File size is a common issue that I have seen. For example, very large unit test files will quickly chew through available context. Microservices may fare better here, but a sufficiently mature monolith is likely to struggle.

Final Thoughts

It’s crazy to think that we’re still likely in the “early days” of AI tools. There is so much potential here, but there are also some common and very impactful issues as well. There are very strong feelings on both ends of the AI spectrum - we’ve all heard CEOs proclaim that software would be entirely written by AI within months, just like we’ve heard fellow developers claim that coding agents are only capable of producing slop.

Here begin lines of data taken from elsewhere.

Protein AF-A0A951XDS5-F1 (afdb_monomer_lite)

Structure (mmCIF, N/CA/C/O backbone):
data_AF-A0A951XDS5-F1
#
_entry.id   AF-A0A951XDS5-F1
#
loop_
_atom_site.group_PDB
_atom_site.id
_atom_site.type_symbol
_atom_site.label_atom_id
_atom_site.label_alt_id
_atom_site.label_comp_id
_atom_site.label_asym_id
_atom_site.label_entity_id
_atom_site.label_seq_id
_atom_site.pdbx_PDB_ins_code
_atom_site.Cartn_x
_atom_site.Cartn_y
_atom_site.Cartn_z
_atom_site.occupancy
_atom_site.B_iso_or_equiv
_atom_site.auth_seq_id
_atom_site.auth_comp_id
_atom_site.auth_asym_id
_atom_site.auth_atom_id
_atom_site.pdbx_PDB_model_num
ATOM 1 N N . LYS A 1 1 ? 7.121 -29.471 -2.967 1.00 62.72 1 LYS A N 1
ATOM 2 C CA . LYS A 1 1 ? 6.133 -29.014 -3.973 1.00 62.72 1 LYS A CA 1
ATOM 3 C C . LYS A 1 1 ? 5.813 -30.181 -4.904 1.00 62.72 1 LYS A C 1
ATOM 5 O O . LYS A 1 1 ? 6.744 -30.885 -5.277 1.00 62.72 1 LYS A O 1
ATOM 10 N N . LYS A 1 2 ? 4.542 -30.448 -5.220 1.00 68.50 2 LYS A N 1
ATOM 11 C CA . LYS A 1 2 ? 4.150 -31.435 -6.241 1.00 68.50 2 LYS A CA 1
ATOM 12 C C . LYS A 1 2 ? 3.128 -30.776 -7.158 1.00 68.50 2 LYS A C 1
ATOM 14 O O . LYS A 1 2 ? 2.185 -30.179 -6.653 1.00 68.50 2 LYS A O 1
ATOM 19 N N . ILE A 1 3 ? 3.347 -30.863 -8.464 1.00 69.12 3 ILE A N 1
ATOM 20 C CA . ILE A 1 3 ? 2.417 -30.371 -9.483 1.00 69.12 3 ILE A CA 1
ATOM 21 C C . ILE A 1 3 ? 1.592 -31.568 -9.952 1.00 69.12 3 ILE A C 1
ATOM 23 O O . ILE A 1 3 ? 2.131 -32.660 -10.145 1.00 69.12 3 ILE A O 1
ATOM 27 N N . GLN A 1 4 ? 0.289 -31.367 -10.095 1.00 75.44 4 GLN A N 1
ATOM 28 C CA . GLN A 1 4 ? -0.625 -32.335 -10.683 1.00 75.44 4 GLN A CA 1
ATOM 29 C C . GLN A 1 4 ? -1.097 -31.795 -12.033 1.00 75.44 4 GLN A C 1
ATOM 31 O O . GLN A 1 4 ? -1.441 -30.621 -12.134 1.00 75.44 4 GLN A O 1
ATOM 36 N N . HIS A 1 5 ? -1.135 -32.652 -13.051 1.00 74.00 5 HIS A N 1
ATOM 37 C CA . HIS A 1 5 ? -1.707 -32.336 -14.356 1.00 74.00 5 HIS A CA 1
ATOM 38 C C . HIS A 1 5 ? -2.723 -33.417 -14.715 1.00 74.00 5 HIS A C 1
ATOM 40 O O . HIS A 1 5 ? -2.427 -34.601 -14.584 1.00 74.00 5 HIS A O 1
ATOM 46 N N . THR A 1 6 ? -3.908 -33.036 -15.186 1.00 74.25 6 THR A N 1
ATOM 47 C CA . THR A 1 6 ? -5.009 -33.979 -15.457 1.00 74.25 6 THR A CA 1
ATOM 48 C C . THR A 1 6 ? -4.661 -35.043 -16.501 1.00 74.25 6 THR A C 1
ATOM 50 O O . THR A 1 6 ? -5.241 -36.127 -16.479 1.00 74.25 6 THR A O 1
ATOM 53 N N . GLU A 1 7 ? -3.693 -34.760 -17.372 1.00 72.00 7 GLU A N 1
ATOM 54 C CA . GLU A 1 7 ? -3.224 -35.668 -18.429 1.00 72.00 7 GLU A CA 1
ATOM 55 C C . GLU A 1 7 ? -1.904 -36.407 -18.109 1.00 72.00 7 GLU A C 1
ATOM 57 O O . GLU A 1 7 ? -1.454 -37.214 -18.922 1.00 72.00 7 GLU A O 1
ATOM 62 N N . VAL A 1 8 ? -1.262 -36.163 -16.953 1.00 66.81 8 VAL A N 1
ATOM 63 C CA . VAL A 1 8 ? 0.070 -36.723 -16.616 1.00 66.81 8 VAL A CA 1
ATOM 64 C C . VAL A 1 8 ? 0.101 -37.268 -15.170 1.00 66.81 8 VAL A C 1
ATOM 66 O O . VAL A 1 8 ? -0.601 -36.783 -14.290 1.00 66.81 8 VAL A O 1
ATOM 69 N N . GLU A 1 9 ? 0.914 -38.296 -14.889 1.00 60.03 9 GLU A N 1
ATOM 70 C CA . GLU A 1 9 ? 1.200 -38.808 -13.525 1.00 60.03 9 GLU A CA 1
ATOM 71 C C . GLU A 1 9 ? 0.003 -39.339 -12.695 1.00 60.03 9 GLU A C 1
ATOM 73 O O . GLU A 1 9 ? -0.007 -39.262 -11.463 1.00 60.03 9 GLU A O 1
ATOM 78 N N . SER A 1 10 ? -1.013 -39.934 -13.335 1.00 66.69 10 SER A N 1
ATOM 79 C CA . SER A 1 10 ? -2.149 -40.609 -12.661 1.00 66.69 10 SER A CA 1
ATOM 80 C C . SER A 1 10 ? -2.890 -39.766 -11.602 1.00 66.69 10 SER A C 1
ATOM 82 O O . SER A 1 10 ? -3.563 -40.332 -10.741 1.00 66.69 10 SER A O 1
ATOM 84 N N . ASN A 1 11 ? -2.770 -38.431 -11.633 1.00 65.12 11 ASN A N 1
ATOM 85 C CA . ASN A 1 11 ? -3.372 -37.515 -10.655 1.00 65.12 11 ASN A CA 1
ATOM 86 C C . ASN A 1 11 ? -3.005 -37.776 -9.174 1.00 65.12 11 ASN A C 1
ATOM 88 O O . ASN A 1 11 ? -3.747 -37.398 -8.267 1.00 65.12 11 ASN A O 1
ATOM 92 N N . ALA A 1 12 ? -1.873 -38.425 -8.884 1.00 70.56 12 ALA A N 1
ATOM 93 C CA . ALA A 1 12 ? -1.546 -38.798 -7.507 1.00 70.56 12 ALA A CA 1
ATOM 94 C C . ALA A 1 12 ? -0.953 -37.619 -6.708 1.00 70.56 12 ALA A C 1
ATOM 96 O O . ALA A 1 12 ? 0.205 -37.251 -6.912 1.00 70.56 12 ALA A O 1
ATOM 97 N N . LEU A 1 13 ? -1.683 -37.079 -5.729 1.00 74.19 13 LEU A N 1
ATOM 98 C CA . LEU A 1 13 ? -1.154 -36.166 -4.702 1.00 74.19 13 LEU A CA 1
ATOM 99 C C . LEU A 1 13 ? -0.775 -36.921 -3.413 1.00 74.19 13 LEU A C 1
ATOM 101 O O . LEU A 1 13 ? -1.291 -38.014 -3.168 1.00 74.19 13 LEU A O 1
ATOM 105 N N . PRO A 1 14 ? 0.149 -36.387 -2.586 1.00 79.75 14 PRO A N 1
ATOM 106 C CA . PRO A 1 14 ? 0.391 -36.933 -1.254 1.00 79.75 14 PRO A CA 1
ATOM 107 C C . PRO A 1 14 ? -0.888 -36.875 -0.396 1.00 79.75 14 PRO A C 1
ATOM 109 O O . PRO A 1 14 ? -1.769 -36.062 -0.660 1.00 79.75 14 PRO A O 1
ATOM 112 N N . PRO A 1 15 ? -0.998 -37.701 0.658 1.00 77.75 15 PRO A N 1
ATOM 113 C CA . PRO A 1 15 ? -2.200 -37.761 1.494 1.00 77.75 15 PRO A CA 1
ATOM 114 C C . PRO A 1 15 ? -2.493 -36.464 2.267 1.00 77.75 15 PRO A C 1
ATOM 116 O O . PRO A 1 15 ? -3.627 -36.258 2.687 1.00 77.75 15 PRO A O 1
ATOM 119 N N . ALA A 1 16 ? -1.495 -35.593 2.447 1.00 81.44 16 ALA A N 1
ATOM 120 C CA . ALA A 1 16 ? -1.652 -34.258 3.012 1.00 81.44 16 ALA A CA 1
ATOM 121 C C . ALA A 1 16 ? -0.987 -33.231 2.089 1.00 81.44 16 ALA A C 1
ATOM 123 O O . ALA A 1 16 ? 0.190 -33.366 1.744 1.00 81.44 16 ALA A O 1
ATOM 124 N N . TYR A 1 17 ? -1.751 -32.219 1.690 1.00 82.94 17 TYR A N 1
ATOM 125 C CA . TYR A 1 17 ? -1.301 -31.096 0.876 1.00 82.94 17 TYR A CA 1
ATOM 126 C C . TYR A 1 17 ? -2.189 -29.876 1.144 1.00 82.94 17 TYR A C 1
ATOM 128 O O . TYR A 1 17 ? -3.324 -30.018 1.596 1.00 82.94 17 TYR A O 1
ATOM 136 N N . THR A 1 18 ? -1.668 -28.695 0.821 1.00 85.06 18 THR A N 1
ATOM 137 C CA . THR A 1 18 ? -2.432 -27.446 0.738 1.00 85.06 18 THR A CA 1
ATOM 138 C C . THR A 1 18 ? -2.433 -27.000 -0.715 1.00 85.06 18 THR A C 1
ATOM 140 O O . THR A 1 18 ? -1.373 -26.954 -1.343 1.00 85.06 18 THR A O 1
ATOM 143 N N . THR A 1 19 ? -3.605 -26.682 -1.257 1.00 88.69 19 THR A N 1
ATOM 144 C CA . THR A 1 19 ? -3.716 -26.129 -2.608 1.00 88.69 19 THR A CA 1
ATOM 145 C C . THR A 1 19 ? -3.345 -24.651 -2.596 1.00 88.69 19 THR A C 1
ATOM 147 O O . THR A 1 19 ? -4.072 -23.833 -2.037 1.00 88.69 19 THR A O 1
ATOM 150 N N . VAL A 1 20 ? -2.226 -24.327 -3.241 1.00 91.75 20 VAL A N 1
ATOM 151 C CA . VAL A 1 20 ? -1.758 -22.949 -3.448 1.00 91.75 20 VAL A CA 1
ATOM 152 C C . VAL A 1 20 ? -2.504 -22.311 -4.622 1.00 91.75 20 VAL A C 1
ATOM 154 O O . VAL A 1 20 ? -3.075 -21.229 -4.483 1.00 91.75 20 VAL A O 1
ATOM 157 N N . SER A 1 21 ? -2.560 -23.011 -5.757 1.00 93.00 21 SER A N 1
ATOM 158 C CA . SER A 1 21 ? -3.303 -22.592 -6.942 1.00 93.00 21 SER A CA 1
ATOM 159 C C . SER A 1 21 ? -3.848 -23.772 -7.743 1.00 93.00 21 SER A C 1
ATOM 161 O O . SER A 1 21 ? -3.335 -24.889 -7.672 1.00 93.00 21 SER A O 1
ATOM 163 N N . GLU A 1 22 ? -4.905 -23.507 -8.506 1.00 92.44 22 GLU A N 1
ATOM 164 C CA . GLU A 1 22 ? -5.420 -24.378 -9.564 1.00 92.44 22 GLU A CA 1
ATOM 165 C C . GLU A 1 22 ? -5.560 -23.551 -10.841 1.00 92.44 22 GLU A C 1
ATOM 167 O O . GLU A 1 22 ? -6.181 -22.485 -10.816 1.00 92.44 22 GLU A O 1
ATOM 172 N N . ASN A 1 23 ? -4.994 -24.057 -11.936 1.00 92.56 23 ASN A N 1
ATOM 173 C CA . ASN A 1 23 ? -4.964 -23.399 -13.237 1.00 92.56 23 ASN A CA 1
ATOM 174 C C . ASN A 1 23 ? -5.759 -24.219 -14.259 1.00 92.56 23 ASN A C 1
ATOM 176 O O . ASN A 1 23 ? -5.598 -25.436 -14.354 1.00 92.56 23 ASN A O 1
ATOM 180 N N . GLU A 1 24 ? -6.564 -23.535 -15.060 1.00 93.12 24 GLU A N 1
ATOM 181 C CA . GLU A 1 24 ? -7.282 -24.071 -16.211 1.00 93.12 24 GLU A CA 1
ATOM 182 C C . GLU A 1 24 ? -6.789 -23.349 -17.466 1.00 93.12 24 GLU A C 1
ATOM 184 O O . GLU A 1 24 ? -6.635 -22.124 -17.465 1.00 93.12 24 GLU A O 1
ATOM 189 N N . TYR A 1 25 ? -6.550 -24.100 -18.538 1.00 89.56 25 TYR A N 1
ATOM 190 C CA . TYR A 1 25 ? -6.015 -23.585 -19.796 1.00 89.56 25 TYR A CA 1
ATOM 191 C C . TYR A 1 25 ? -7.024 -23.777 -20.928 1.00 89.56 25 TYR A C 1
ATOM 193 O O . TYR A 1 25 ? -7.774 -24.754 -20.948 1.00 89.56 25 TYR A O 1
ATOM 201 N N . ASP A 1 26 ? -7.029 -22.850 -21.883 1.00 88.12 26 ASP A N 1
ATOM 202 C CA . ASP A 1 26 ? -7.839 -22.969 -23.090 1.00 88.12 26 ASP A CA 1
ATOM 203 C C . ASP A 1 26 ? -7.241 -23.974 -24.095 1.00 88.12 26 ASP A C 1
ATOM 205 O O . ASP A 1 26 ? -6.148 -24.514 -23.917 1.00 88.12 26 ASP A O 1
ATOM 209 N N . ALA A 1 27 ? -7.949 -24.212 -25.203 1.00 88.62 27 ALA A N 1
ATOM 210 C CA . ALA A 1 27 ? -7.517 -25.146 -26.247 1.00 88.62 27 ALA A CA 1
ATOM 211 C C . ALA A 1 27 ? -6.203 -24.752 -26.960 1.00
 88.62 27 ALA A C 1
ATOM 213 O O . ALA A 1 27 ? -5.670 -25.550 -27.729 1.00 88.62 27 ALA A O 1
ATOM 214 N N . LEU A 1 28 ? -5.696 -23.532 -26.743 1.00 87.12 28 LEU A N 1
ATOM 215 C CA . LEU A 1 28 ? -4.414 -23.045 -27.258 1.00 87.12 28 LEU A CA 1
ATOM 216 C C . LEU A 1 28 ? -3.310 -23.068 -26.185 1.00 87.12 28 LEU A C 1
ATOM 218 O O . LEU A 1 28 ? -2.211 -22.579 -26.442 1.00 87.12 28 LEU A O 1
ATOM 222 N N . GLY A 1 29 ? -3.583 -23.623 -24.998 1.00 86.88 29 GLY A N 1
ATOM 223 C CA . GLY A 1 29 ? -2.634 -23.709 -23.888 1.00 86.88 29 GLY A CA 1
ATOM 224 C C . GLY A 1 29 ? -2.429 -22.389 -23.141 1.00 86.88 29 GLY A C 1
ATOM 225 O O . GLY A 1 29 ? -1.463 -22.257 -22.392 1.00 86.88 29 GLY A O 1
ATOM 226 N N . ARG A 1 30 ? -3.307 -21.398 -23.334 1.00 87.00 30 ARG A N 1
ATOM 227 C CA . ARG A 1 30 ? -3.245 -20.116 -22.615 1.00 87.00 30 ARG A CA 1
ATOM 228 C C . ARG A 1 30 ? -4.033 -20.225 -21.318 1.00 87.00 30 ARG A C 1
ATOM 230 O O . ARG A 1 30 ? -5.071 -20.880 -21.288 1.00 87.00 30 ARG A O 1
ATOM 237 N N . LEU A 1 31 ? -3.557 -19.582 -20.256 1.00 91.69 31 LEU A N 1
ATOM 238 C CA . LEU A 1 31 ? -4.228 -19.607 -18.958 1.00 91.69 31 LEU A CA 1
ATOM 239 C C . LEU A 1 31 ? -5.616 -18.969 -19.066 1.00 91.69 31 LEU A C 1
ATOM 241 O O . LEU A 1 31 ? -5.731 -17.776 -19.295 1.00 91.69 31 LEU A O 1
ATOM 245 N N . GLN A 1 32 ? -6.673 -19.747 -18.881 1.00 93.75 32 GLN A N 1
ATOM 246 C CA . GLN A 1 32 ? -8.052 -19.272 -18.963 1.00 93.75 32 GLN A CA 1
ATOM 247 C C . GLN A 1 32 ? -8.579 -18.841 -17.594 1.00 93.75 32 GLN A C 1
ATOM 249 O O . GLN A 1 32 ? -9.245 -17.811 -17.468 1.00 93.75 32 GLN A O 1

I think it would be naive to think that the current state of these tools is indicative of the long term. I also think that writing safe, reliable software without humans in the loop will require more than an LLM. Additionally, I’m still waiting for the “hook” that really makes AI tooling irreplacable in my workflows. Nothing that I use AI for at the moment is absolutely necessary, and efficiency gains are still nebulous enough to make it difficult to truly sell as a force multiplier. Its exciting to work with these tools and there certainly is potential here, but its important to be realistic about hype versus true impact.

As with all things, I believe that there is a balance. My guidance to fellow developers who trend towards the “anti-AI” end of the spectrum has been this: these tools exist now, and they are not going away regardless of how you feel about them. As a software engineer, it is your responsibility to understand how these tools work so that you can use them if and where appropriate, but more importantly so that you can help guide the usage of these tools by your mentees and fellow engineers. It is arguably more important to know what use cases AI coding agents and other tooling do not work well for, and as a technical leader you should be capable of providing this guidance to others.

I’m excited to see where these tools go in 2026!